Try it
Beginning with the line below that contains "ATOM 129 C CA . TYR" and ending with the line that contains "ATOM 141 C CA", copy every line exactly. Copy nothing else.

*** Task data

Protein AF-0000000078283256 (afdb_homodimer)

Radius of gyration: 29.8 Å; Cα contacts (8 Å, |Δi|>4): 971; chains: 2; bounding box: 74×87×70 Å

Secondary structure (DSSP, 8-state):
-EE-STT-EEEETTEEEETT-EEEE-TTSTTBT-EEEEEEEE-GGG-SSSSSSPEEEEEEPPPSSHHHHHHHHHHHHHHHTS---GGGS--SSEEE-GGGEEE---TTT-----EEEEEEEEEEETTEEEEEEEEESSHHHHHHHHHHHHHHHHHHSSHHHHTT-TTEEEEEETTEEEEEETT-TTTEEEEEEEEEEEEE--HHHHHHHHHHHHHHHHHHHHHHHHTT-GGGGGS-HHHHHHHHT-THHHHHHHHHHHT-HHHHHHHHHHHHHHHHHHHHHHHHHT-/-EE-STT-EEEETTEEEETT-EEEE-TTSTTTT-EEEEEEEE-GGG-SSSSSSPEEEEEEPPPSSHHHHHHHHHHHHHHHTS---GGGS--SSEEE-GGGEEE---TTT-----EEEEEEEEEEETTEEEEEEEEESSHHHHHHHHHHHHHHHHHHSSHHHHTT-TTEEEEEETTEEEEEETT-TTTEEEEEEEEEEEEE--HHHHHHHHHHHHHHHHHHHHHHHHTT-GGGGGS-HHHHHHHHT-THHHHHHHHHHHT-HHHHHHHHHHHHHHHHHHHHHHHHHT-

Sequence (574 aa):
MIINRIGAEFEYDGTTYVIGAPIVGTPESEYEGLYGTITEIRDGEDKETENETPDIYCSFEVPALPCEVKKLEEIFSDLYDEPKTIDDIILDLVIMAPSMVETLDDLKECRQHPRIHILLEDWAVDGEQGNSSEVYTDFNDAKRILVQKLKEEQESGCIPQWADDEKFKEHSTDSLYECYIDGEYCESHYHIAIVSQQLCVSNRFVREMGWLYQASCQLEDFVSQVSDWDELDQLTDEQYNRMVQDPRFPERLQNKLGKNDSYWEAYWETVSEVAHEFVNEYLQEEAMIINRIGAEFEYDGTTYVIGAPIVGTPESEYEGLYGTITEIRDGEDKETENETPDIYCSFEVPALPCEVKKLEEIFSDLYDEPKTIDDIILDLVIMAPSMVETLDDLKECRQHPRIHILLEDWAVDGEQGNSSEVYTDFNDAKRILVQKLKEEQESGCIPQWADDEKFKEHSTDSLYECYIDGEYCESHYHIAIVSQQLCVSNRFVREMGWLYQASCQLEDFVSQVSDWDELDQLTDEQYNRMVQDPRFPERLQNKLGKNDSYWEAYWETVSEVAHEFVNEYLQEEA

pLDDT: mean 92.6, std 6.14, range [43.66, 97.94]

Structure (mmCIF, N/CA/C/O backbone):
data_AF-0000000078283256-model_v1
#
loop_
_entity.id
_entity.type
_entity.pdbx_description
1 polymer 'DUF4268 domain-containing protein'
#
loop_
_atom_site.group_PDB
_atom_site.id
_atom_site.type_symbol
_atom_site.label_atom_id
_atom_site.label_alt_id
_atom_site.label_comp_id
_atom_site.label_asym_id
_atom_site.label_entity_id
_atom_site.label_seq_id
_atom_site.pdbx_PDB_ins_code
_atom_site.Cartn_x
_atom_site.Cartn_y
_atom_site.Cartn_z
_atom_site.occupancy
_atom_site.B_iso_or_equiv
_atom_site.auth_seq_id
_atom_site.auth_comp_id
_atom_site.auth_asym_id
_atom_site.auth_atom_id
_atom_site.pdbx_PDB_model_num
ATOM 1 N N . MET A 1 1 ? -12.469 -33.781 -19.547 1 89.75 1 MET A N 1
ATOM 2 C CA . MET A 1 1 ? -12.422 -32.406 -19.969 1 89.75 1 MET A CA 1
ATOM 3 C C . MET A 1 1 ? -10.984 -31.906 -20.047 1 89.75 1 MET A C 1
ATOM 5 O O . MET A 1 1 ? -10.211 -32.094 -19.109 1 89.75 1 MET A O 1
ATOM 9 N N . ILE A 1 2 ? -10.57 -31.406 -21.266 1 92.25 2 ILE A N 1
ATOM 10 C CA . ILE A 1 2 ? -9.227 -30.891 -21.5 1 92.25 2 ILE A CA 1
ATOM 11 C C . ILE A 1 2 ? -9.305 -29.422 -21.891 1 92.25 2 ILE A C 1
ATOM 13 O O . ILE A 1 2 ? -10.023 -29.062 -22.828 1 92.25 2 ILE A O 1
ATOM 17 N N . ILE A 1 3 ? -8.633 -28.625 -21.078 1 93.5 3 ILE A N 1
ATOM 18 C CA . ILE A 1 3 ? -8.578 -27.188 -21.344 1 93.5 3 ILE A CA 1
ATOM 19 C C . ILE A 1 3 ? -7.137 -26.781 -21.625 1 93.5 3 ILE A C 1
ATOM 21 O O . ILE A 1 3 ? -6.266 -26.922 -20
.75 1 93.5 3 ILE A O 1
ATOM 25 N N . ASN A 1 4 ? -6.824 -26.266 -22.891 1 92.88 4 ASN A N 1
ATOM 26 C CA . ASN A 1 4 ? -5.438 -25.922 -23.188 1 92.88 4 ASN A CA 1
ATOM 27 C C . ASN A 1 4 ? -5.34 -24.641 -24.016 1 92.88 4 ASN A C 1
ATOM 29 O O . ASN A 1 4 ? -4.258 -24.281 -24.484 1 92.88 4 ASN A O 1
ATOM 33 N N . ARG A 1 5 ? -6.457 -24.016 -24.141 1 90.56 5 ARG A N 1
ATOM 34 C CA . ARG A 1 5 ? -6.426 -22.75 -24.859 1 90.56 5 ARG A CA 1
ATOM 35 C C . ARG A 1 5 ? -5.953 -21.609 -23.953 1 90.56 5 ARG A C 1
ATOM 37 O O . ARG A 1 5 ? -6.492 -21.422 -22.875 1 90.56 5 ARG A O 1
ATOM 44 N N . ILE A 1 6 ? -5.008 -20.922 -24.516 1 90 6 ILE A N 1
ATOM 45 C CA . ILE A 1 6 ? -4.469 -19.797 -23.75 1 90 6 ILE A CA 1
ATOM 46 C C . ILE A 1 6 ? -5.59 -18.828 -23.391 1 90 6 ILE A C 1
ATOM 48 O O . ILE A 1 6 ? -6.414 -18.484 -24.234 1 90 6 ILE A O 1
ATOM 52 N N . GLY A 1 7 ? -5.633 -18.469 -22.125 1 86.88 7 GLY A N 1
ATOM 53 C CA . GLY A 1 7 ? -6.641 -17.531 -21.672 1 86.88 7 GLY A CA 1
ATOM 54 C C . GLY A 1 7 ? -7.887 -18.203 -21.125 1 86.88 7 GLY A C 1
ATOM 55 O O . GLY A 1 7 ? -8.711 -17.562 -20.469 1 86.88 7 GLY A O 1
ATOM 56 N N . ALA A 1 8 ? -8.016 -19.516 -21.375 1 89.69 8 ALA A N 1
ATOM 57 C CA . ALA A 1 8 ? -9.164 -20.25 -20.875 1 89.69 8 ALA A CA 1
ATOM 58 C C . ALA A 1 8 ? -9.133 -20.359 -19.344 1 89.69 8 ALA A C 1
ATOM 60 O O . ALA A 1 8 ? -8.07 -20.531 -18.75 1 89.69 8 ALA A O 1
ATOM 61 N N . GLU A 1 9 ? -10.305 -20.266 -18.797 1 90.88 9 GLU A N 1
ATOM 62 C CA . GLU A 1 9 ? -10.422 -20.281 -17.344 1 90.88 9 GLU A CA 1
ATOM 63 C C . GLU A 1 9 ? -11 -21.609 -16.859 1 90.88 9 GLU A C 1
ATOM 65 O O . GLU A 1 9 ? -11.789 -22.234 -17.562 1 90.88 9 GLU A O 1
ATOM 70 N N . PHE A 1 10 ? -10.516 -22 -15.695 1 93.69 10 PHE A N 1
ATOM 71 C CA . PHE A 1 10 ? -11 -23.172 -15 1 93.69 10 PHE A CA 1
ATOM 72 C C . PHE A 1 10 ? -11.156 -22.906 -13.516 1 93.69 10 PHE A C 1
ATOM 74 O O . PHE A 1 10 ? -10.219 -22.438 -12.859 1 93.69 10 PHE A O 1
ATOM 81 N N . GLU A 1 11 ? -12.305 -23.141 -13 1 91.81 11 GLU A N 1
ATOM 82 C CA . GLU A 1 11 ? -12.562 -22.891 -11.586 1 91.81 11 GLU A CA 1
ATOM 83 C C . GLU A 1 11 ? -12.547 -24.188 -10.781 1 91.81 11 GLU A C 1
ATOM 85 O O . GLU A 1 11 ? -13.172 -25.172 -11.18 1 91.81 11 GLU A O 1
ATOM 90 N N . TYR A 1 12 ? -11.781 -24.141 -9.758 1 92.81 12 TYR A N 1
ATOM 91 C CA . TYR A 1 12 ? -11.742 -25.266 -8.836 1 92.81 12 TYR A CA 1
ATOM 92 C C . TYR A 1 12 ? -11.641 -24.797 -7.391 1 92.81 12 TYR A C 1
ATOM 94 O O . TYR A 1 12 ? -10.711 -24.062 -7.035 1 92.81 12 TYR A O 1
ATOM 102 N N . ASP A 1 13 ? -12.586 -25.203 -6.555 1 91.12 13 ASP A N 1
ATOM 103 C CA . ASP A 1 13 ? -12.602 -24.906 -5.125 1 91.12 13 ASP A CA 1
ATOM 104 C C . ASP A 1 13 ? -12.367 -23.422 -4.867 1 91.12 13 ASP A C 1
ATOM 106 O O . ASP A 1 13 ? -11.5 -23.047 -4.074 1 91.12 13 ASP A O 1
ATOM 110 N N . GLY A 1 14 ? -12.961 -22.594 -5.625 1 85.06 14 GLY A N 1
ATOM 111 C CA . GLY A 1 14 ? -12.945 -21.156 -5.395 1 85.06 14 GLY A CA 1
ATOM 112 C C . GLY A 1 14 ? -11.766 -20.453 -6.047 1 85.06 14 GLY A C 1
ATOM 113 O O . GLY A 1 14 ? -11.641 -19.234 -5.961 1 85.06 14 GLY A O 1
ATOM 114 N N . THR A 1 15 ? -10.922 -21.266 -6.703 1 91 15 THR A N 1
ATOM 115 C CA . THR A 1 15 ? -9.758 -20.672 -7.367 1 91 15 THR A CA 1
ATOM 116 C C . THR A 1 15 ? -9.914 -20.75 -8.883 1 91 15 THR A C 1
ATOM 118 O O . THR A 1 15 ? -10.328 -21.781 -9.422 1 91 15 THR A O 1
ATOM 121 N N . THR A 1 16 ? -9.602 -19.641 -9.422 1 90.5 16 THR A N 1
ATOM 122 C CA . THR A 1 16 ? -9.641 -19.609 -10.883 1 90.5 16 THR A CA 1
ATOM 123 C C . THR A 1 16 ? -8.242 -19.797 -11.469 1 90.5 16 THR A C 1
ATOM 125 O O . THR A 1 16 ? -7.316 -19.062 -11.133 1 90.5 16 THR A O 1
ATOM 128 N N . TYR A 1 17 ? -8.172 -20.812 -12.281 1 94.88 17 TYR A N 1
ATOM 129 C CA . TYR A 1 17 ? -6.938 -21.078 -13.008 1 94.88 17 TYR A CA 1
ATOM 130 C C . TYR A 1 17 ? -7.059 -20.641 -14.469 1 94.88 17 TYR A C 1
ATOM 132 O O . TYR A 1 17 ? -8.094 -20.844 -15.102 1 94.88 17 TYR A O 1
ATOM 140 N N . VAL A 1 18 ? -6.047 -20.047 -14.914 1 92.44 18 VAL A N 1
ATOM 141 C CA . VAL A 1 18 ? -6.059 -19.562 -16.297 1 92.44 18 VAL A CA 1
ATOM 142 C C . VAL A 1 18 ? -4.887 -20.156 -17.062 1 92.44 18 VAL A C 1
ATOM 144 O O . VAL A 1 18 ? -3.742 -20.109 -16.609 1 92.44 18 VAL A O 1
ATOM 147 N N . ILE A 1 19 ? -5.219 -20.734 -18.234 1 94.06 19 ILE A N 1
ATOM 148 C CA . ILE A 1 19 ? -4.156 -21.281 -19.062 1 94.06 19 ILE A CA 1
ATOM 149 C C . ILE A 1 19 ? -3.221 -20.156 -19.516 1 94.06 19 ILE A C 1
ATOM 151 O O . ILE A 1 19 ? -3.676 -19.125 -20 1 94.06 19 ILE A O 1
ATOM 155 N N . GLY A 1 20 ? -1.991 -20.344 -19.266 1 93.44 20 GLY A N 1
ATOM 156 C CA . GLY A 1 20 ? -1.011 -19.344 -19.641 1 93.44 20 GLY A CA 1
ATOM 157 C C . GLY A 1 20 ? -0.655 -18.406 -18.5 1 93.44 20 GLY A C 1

******
*** Task data

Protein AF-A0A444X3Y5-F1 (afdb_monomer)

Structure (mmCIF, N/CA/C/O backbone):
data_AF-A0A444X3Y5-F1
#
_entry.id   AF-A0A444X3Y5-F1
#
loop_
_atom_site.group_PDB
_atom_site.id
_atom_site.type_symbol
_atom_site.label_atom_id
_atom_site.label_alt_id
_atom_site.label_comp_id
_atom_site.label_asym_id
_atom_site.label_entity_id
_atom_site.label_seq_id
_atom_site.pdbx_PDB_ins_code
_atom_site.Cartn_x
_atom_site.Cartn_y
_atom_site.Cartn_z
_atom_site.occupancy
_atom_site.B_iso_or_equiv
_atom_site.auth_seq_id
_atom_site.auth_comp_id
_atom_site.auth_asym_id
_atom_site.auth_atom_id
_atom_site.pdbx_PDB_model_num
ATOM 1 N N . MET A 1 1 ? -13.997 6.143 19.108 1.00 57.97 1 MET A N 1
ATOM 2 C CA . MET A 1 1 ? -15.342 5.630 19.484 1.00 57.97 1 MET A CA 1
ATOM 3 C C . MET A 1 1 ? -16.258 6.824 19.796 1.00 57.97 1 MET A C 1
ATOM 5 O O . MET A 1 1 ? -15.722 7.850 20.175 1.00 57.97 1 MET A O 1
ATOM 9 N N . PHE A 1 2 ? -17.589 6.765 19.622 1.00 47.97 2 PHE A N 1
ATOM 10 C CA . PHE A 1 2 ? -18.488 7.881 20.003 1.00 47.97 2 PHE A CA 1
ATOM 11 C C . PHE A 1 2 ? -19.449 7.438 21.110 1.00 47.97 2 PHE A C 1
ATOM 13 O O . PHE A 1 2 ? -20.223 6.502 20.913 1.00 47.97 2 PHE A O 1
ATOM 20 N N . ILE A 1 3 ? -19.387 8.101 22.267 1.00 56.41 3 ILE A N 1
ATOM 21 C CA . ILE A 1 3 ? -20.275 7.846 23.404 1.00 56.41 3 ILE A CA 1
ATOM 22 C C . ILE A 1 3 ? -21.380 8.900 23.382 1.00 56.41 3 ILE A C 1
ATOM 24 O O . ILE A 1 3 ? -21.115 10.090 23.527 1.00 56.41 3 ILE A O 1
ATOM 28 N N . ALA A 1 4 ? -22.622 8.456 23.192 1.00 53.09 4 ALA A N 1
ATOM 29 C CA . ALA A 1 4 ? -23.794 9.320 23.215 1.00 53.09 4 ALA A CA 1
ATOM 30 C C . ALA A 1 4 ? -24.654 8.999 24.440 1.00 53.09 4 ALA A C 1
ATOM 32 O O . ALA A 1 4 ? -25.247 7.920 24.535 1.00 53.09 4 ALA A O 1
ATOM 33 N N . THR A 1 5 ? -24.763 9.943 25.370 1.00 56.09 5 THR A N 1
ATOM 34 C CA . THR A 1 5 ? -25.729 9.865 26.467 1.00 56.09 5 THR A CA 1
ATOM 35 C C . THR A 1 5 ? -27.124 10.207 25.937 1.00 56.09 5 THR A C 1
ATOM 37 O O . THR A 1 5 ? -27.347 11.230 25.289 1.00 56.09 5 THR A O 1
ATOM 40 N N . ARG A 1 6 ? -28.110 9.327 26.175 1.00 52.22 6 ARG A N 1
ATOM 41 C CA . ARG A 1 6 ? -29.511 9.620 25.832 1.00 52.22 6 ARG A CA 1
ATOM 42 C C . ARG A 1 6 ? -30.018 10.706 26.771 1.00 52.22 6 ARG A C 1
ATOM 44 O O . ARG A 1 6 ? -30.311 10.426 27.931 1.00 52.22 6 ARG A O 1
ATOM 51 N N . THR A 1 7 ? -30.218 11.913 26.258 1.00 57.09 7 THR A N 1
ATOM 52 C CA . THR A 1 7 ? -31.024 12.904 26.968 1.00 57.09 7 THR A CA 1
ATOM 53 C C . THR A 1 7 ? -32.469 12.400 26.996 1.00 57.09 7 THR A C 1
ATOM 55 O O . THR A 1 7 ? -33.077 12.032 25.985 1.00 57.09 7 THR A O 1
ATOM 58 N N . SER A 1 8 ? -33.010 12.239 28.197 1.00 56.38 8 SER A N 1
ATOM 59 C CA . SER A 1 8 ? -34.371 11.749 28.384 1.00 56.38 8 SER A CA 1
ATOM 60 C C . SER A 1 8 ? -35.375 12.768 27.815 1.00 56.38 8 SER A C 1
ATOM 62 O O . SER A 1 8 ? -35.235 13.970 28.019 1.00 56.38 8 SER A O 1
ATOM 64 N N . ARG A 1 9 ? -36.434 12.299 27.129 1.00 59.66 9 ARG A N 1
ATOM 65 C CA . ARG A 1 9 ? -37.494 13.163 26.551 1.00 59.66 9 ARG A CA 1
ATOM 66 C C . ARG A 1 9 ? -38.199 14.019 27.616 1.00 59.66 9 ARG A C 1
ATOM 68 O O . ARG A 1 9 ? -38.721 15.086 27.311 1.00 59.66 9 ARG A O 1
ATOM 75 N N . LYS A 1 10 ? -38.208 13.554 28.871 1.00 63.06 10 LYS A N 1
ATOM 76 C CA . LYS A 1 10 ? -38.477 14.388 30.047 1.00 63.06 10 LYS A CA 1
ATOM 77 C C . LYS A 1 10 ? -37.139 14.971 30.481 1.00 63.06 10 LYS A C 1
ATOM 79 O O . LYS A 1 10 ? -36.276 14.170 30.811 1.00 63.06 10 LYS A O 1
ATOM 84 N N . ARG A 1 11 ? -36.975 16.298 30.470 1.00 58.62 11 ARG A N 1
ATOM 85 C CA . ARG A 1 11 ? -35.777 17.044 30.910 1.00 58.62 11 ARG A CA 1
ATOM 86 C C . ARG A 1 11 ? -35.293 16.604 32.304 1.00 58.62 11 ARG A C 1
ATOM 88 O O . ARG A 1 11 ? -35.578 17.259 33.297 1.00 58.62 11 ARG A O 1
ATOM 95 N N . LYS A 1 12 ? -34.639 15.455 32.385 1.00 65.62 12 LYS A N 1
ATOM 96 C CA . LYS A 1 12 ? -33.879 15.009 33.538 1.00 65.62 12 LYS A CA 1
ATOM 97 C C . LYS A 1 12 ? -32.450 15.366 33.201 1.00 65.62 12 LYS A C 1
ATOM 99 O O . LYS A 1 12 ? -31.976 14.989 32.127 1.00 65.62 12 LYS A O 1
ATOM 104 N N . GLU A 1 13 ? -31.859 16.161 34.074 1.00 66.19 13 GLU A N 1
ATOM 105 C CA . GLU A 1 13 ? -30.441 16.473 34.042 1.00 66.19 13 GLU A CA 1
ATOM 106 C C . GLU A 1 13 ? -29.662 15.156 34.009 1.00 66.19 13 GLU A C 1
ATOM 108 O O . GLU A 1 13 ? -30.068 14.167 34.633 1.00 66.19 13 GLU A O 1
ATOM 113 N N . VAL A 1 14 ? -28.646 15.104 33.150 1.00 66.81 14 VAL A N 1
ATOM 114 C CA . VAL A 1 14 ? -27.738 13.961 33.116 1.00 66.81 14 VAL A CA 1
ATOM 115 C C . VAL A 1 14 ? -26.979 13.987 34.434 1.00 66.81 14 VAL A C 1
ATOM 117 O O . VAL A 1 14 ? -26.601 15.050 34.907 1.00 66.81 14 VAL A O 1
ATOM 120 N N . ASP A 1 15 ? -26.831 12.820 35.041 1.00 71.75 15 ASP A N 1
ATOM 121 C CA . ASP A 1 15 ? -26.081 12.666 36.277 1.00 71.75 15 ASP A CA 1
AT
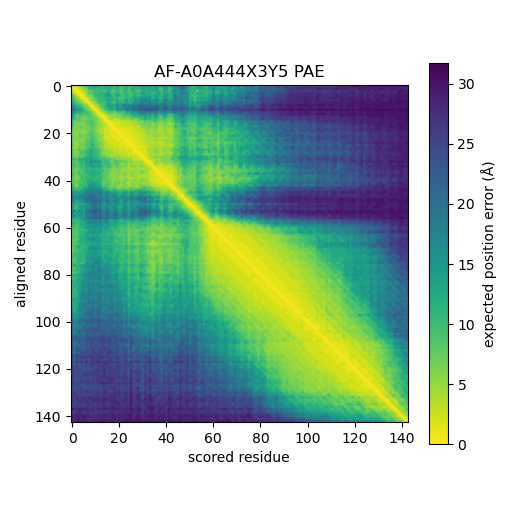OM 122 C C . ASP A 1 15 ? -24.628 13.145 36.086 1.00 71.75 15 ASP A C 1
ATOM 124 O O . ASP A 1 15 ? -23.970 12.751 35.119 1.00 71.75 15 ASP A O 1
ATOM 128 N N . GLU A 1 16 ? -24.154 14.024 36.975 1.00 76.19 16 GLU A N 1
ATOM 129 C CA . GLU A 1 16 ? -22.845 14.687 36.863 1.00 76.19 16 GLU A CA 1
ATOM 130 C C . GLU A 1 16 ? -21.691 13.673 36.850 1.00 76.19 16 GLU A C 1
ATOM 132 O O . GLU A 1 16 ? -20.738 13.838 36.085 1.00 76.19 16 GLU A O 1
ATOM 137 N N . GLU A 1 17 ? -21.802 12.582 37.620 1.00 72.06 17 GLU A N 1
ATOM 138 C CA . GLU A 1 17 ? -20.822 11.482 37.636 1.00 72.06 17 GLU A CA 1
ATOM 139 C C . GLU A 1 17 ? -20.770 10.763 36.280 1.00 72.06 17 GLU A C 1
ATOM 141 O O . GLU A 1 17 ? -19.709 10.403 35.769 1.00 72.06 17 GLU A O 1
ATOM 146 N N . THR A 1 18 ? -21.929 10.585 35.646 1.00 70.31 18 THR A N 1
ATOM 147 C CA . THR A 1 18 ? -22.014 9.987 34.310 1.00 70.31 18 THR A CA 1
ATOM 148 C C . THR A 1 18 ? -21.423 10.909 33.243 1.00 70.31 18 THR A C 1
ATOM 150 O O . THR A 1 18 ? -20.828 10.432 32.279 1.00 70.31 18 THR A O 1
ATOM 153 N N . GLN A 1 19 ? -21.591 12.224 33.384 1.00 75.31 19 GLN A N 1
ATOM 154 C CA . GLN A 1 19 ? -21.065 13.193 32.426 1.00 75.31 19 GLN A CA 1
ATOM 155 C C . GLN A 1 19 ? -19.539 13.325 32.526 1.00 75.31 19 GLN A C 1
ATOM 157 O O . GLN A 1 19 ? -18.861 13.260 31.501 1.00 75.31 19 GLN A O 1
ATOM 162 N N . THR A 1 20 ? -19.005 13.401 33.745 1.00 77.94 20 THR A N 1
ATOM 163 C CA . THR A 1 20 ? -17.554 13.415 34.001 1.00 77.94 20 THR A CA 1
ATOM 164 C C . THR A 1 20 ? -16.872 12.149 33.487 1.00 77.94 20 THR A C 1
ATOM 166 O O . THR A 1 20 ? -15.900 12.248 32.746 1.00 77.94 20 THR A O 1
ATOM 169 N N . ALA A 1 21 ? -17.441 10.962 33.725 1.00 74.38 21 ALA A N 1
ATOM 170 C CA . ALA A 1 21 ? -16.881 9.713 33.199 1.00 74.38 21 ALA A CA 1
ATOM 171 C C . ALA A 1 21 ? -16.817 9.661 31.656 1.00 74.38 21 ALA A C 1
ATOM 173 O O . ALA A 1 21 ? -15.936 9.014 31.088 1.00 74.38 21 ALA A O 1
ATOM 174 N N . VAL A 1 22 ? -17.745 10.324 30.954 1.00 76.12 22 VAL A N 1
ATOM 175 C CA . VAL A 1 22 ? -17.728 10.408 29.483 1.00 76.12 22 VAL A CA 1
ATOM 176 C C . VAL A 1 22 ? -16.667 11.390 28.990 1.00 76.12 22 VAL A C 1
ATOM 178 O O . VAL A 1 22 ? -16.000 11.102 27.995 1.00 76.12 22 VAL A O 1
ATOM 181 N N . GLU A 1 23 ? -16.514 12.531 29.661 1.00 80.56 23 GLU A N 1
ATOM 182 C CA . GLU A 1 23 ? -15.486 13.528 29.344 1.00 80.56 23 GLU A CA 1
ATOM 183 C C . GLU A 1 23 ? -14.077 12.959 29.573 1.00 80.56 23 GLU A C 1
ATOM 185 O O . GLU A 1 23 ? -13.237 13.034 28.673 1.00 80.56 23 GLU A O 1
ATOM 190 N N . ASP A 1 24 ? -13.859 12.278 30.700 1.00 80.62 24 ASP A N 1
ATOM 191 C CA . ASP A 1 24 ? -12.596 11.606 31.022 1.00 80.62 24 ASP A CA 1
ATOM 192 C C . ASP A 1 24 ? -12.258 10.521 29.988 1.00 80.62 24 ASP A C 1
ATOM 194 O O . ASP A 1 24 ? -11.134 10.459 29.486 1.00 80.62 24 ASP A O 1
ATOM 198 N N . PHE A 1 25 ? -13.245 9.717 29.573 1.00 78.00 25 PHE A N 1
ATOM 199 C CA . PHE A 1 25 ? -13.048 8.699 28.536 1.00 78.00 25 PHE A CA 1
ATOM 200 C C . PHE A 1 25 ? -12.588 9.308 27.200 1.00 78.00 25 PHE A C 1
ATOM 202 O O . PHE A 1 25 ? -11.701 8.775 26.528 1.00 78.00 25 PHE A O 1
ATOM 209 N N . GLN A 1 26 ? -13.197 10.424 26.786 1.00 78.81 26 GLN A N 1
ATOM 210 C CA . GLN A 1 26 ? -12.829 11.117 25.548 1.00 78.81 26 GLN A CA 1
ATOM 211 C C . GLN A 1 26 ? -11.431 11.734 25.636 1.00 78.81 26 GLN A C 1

******

Worked solution
ATOM 129 C CA . TYR A 1 17 ? -6.938 -21.078 -13.008 1 94.88 17 TYR A CA 1
ATOM 130 C C . TYR A 1 17 ? -7.059 -20.641 -14.469 1 94.88 17 TYR A C 1
ATOM 132 O O . TYR A 1 17 ? -8.094 -20.844 -15.102 1 94.88 17 TYR A O 1
ATOM 140 N N . VAL A 1 18 ? -6.047 -20.047 -14.914 1 92.44 18 VAL A N 1
ATOM 141 C CA . VAL A 1 18 ? -6.059 -19.562 -16.297 1 92.44 18 VAL A CA 1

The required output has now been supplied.